◆ **Task goal**:
A verbatim reproduction of the lines below, from the line containing "ATOM 192 N N" through the line containing "ATOM 196 O O", both ends included, is the whole required output.

─── Dataset records ───

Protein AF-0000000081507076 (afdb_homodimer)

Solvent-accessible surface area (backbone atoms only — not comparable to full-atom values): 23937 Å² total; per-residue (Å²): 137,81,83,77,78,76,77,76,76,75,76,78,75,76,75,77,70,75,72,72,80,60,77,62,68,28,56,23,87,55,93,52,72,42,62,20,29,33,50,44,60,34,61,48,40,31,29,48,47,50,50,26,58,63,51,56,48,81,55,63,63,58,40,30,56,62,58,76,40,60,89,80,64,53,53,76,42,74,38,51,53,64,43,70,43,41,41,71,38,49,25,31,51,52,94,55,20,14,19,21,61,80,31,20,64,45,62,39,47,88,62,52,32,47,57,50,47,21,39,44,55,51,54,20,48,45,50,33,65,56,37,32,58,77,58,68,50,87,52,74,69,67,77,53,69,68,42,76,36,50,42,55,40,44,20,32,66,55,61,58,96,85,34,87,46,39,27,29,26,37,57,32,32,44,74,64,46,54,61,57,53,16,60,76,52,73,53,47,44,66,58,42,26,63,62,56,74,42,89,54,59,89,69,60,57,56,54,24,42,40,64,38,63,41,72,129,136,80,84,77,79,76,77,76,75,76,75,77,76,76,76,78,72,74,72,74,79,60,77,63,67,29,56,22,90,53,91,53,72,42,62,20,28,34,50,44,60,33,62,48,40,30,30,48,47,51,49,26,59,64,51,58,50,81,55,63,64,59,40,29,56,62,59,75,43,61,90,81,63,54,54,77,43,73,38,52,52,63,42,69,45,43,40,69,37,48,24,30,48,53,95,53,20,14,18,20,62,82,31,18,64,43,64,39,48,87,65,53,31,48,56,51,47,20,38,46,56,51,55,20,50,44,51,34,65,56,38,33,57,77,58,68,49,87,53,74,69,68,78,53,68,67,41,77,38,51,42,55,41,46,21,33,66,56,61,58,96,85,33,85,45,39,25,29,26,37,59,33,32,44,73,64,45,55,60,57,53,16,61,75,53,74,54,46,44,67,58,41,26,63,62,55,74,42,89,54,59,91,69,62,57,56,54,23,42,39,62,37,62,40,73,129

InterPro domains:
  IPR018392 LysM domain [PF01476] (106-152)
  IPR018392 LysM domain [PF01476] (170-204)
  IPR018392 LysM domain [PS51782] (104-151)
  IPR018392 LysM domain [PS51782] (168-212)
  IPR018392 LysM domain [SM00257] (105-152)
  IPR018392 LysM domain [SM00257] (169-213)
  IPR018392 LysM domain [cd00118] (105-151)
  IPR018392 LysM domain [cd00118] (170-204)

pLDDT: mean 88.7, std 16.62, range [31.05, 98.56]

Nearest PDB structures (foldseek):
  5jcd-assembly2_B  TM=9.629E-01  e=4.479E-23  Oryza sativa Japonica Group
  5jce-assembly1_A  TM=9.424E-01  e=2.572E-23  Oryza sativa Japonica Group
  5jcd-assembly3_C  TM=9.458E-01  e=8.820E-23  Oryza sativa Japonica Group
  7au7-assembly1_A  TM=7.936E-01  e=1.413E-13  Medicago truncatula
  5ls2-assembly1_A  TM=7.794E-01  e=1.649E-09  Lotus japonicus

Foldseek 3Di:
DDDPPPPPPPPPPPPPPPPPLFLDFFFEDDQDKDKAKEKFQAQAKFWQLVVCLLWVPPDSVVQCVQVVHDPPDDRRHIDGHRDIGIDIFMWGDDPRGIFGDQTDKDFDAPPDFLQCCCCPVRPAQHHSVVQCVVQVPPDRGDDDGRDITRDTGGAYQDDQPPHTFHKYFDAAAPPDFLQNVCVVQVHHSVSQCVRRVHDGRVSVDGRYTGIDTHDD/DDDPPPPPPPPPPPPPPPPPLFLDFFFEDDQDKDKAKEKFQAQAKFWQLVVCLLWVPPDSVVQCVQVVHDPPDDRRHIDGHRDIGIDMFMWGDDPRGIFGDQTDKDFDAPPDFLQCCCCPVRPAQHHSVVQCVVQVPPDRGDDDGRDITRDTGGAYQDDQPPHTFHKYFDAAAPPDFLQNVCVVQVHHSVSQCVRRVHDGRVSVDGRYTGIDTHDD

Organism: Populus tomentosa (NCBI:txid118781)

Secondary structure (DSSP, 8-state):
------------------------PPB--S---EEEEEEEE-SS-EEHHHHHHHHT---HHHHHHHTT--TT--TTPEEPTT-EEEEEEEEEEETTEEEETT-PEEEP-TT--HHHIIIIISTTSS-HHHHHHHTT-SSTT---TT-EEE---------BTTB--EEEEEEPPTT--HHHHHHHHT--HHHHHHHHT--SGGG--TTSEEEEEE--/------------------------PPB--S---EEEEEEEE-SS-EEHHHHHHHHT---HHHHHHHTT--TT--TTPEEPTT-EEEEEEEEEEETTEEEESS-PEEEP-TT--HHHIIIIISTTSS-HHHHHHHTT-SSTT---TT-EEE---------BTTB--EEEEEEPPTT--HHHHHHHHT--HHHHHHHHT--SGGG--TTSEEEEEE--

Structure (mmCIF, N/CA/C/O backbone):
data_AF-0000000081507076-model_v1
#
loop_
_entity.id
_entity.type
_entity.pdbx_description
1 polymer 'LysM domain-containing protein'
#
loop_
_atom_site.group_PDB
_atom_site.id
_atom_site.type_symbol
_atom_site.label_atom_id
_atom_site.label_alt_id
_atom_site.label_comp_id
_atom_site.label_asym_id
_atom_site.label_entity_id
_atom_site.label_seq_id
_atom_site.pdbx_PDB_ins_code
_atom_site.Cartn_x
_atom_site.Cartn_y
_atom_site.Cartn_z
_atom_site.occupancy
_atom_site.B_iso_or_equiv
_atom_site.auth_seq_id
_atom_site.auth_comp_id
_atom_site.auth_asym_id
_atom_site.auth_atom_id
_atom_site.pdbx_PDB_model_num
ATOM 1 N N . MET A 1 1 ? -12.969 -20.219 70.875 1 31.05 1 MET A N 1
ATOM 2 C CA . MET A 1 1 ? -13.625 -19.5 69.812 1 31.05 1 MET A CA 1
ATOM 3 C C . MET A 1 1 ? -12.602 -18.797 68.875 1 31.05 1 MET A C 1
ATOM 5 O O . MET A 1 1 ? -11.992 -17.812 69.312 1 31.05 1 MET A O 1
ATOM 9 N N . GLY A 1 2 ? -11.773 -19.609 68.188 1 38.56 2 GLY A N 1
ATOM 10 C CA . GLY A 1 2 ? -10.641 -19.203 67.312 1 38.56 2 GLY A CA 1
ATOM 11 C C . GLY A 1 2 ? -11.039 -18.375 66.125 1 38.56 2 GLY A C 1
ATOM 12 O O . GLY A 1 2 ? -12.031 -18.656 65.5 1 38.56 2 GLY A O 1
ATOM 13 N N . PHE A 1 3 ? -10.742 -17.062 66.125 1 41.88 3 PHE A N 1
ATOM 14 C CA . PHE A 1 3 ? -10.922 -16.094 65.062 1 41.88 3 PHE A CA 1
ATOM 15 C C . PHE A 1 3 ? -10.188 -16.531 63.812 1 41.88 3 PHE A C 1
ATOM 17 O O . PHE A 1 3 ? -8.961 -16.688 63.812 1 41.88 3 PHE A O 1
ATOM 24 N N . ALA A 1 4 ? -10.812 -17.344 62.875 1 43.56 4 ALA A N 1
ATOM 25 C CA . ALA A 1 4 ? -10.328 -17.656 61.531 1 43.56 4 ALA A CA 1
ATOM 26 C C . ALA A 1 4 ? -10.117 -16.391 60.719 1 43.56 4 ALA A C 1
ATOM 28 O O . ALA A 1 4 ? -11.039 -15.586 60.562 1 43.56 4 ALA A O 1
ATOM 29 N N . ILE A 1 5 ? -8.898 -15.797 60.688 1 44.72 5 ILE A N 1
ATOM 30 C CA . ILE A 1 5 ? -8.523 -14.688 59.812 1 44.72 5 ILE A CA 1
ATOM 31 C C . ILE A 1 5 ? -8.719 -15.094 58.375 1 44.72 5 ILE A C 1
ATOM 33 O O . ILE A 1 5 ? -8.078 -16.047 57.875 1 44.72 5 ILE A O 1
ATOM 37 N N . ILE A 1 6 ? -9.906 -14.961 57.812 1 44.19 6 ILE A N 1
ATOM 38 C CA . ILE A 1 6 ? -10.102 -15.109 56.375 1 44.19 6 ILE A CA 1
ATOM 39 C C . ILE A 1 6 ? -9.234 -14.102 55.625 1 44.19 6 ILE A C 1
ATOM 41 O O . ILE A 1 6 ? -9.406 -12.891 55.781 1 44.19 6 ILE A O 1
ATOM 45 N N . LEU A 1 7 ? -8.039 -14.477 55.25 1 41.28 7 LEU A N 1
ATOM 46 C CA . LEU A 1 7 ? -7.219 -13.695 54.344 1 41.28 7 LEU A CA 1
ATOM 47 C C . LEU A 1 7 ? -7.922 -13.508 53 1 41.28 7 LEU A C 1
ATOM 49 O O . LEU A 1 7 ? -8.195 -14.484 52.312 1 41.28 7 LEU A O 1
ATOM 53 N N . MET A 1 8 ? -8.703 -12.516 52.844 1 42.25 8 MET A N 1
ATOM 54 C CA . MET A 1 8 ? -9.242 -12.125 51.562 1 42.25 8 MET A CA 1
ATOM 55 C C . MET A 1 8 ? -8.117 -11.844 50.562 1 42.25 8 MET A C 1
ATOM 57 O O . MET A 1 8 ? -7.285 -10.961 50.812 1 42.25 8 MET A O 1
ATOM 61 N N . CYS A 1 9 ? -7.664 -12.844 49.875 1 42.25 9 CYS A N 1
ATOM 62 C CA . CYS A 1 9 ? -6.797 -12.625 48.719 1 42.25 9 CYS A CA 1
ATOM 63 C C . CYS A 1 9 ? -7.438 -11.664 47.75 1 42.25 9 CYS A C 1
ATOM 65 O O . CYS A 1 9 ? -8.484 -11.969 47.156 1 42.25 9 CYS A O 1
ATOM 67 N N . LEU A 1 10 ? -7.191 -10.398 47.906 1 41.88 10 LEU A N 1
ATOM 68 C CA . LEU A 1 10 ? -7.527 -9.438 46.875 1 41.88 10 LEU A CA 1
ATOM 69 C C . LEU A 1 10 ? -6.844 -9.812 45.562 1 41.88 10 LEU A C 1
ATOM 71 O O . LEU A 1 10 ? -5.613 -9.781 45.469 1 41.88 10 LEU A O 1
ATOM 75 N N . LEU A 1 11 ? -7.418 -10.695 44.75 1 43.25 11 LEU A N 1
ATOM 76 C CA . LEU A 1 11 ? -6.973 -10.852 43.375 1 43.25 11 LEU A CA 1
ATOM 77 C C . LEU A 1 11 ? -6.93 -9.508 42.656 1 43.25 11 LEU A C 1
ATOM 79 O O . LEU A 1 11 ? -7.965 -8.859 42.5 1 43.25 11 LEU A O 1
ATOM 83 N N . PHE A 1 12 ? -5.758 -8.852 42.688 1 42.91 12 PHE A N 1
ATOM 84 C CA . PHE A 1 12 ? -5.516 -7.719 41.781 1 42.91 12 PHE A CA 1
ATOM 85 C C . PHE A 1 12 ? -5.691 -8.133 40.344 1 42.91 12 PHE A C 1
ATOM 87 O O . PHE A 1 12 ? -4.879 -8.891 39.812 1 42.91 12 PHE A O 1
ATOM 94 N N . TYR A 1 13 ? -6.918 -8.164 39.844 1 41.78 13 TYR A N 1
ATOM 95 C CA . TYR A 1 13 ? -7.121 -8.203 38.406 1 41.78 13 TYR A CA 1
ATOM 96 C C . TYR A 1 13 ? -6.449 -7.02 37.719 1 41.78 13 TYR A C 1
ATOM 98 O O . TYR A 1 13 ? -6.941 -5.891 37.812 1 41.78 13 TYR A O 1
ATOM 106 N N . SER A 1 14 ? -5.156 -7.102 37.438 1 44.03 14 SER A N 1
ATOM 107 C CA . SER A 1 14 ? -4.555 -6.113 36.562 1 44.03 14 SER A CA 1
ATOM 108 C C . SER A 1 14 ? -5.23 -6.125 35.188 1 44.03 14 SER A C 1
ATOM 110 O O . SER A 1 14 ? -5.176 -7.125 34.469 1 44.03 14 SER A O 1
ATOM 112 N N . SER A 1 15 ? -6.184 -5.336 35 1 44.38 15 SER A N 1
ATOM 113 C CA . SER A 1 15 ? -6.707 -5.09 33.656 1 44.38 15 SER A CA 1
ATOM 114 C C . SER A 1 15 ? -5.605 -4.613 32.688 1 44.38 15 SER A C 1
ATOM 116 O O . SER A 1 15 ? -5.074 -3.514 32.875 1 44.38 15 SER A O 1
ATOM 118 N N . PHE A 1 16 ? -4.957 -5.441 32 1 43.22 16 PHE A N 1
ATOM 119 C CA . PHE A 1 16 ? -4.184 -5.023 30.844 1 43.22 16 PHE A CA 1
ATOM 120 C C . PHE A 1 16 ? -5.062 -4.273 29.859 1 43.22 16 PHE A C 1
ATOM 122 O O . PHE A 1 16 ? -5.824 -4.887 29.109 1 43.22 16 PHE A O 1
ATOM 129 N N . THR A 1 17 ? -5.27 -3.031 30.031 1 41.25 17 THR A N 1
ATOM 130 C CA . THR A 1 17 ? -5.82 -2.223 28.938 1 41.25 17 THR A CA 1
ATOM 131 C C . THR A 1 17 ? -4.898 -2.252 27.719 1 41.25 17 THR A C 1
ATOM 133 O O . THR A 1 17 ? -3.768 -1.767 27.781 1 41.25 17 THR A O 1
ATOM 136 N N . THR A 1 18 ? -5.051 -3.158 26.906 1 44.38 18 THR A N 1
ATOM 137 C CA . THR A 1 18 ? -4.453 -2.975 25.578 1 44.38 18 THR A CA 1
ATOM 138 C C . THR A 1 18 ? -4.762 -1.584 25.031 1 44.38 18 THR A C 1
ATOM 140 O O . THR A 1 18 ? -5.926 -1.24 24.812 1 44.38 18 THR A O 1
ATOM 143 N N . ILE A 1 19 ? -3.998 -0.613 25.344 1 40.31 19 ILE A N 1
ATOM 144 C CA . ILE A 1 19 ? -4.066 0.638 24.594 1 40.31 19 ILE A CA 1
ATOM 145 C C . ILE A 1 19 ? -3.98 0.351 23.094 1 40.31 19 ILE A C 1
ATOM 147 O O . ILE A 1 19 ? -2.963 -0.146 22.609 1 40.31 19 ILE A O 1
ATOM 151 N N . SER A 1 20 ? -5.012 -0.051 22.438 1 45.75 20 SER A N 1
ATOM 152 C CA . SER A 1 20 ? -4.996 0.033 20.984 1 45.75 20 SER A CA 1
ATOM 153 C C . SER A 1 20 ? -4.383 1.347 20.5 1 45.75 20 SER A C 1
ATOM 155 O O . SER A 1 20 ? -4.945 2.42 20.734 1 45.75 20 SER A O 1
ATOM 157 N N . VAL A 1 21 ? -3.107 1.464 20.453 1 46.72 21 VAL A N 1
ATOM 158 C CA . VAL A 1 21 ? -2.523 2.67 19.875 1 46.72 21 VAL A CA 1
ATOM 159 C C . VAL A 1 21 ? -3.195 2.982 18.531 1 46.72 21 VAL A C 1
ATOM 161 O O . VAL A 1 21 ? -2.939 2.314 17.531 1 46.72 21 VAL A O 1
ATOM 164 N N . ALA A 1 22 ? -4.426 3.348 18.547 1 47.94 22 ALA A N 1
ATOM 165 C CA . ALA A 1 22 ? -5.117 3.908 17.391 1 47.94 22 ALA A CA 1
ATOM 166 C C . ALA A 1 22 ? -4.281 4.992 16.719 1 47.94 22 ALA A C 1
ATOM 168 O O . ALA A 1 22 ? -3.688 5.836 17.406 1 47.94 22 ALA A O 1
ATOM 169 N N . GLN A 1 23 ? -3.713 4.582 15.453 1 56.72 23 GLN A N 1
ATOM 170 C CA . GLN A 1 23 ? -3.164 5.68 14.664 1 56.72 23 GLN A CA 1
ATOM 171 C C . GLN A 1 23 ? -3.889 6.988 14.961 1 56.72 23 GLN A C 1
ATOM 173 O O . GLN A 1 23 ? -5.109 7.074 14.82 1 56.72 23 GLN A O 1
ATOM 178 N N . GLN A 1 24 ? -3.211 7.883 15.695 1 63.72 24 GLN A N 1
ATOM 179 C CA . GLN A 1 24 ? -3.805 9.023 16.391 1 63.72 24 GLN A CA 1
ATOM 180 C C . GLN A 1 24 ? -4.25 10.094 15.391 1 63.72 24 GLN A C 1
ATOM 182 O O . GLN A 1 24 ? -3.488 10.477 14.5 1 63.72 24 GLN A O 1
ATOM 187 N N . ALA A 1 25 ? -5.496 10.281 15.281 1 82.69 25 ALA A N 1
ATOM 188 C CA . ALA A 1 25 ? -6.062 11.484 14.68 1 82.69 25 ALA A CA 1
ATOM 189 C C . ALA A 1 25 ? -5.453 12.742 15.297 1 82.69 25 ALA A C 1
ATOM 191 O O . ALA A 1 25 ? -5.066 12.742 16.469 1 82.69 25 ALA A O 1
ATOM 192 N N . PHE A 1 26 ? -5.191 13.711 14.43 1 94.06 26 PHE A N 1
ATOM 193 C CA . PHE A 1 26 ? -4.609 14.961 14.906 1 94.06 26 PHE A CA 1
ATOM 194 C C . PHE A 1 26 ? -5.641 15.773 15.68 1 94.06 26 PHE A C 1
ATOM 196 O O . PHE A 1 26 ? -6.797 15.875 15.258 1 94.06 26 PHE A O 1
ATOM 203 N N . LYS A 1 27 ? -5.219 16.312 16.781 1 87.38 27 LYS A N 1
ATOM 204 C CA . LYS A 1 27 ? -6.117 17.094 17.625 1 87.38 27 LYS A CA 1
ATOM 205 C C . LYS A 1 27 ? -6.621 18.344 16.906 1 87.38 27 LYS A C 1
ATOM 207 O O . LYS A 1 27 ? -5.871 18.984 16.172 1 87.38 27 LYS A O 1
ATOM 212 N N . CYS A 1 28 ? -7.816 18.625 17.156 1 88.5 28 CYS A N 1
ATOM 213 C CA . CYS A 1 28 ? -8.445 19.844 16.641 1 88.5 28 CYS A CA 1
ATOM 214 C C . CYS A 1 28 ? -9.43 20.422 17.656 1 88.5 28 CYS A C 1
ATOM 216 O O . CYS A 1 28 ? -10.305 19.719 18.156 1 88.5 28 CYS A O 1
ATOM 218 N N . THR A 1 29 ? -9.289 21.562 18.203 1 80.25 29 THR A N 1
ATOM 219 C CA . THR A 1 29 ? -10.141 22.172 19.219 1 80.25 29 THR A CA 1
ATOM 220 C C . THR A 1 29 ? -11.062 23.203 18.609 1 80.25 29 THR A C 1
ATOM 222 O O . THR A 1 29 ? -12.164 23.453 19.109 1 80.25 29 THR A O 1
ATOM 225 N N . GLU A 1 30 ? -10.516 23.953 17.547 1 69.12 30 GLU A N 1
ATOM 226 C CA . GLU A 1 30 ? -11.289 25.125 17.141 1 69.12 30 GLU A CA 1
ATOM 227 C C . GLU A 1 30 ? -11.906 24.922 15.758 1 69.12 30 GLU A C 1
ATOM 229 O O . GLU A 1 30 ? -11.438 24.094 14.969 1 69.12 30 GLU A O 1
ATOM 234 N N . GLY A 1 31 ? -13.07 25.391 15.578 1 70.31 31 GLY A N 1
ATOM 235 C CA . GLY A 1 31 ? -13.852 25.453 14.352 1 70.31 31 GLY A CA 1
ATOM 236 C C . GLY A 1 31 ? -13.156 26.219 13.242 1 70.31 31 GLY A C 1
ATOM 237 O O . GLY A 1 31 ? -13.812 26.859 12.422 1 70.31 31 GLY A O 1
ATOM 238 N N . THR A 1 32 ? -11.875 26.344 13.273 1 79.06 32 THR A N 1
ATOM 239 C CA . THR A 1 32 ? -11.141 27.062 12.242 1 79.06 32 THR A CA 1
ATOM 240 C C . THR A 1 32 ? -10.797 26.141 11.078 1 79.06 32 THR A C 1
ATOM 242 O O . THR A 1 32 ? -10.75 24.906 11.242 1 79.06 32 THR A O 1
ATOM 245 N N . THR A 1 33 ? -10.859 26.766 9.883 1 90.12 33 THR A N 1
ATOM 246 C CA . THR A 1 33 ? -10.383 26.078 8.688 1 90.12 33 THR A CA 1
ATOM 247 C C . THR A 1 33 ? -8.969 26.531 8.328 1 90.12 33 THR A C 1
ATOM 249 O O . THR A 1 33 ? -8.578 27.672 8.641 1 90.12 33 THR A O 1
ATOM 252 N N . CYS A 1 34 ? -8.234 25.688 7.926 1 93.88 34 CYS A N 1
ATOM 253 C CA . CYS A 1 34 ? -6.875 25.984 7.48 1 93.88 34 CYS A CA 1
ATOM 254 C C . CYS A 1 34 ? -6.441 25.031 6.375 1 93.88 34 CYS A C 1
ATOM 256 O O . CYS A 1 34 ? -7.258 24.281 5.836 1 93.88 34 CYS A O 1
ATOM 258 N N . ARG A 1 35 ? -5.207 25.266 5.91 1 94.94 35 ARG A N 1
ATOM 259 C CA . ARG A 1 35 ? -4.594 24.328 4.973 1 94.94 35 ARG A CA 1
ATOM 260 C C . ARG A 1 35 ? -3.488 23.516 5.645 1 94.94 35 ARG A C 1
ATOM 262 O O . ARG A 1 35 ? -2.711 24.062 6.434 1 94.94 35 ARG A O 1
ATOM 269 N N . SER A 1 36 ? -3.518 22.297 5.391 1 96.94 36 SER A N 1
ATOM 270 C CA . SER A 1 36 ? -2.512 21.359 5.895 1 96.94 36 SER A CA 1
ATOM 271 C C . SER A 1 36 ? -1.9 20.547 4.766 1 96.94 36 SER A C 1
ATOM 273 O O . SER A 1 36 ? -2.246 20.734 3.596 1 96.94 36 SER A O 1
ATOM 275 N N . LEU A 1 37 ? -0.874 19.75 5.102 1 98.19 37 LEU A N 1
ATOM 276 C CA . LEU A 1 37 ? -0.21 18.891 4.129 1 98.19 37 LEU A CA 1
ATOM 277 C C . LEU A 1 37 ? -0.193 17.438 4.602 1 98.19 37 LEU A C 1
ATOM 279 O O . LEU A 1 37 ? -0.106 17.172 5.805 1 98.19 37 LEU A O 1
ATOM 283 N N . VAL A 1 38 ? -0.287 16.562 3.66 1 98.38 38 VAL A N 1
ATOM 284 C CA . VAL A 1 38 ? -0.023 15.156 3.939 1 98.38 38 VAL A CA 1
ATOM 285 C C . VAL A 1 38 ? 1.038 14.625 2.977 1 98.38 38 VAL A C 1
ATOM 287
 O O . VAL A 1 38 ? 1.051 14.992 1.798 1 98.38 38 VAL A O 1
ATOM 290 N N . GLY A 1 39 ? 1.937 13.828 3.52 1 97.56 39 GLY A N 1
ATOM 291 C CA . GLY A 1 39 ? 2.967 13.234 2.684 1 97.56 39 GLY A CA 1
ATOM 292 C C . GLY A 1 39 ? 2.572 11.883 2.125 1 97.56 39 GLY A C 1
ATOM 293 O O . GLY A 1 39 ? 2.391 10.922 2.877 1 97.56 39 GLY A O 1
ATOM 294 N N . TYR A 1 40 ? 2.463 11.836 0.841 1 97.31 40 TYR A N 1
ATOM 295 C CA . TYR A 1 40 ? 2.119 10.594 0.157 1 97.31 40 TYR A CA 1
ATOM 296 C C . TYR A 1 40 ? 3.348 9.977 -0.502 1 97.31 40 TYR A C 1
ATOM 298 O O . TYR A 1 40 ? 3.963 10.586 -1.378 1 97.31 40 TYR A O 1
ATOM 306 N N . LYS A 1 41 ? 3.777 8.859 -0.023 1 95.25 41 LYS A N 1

───

◆ **Output of the task**:
ATOM 192 N N . PHE A 1 26 ? -5.191 13.711 14.43 1 94.06 26 PHE A N 1
ATOM 193 C CA . PHE A 1 26 ? -4.609 14.961 14.906 1 94.06 26 PHE A CA 1
ATOM 194 C C . PHE A 1 26 ? -5.641 15.773 15.68 1 94.06 26 PHE A C 1
ATOM 196 O O . PHE A 1 26 ? -6.797 15.875 15.258 1 94.06 26 PHE A O 1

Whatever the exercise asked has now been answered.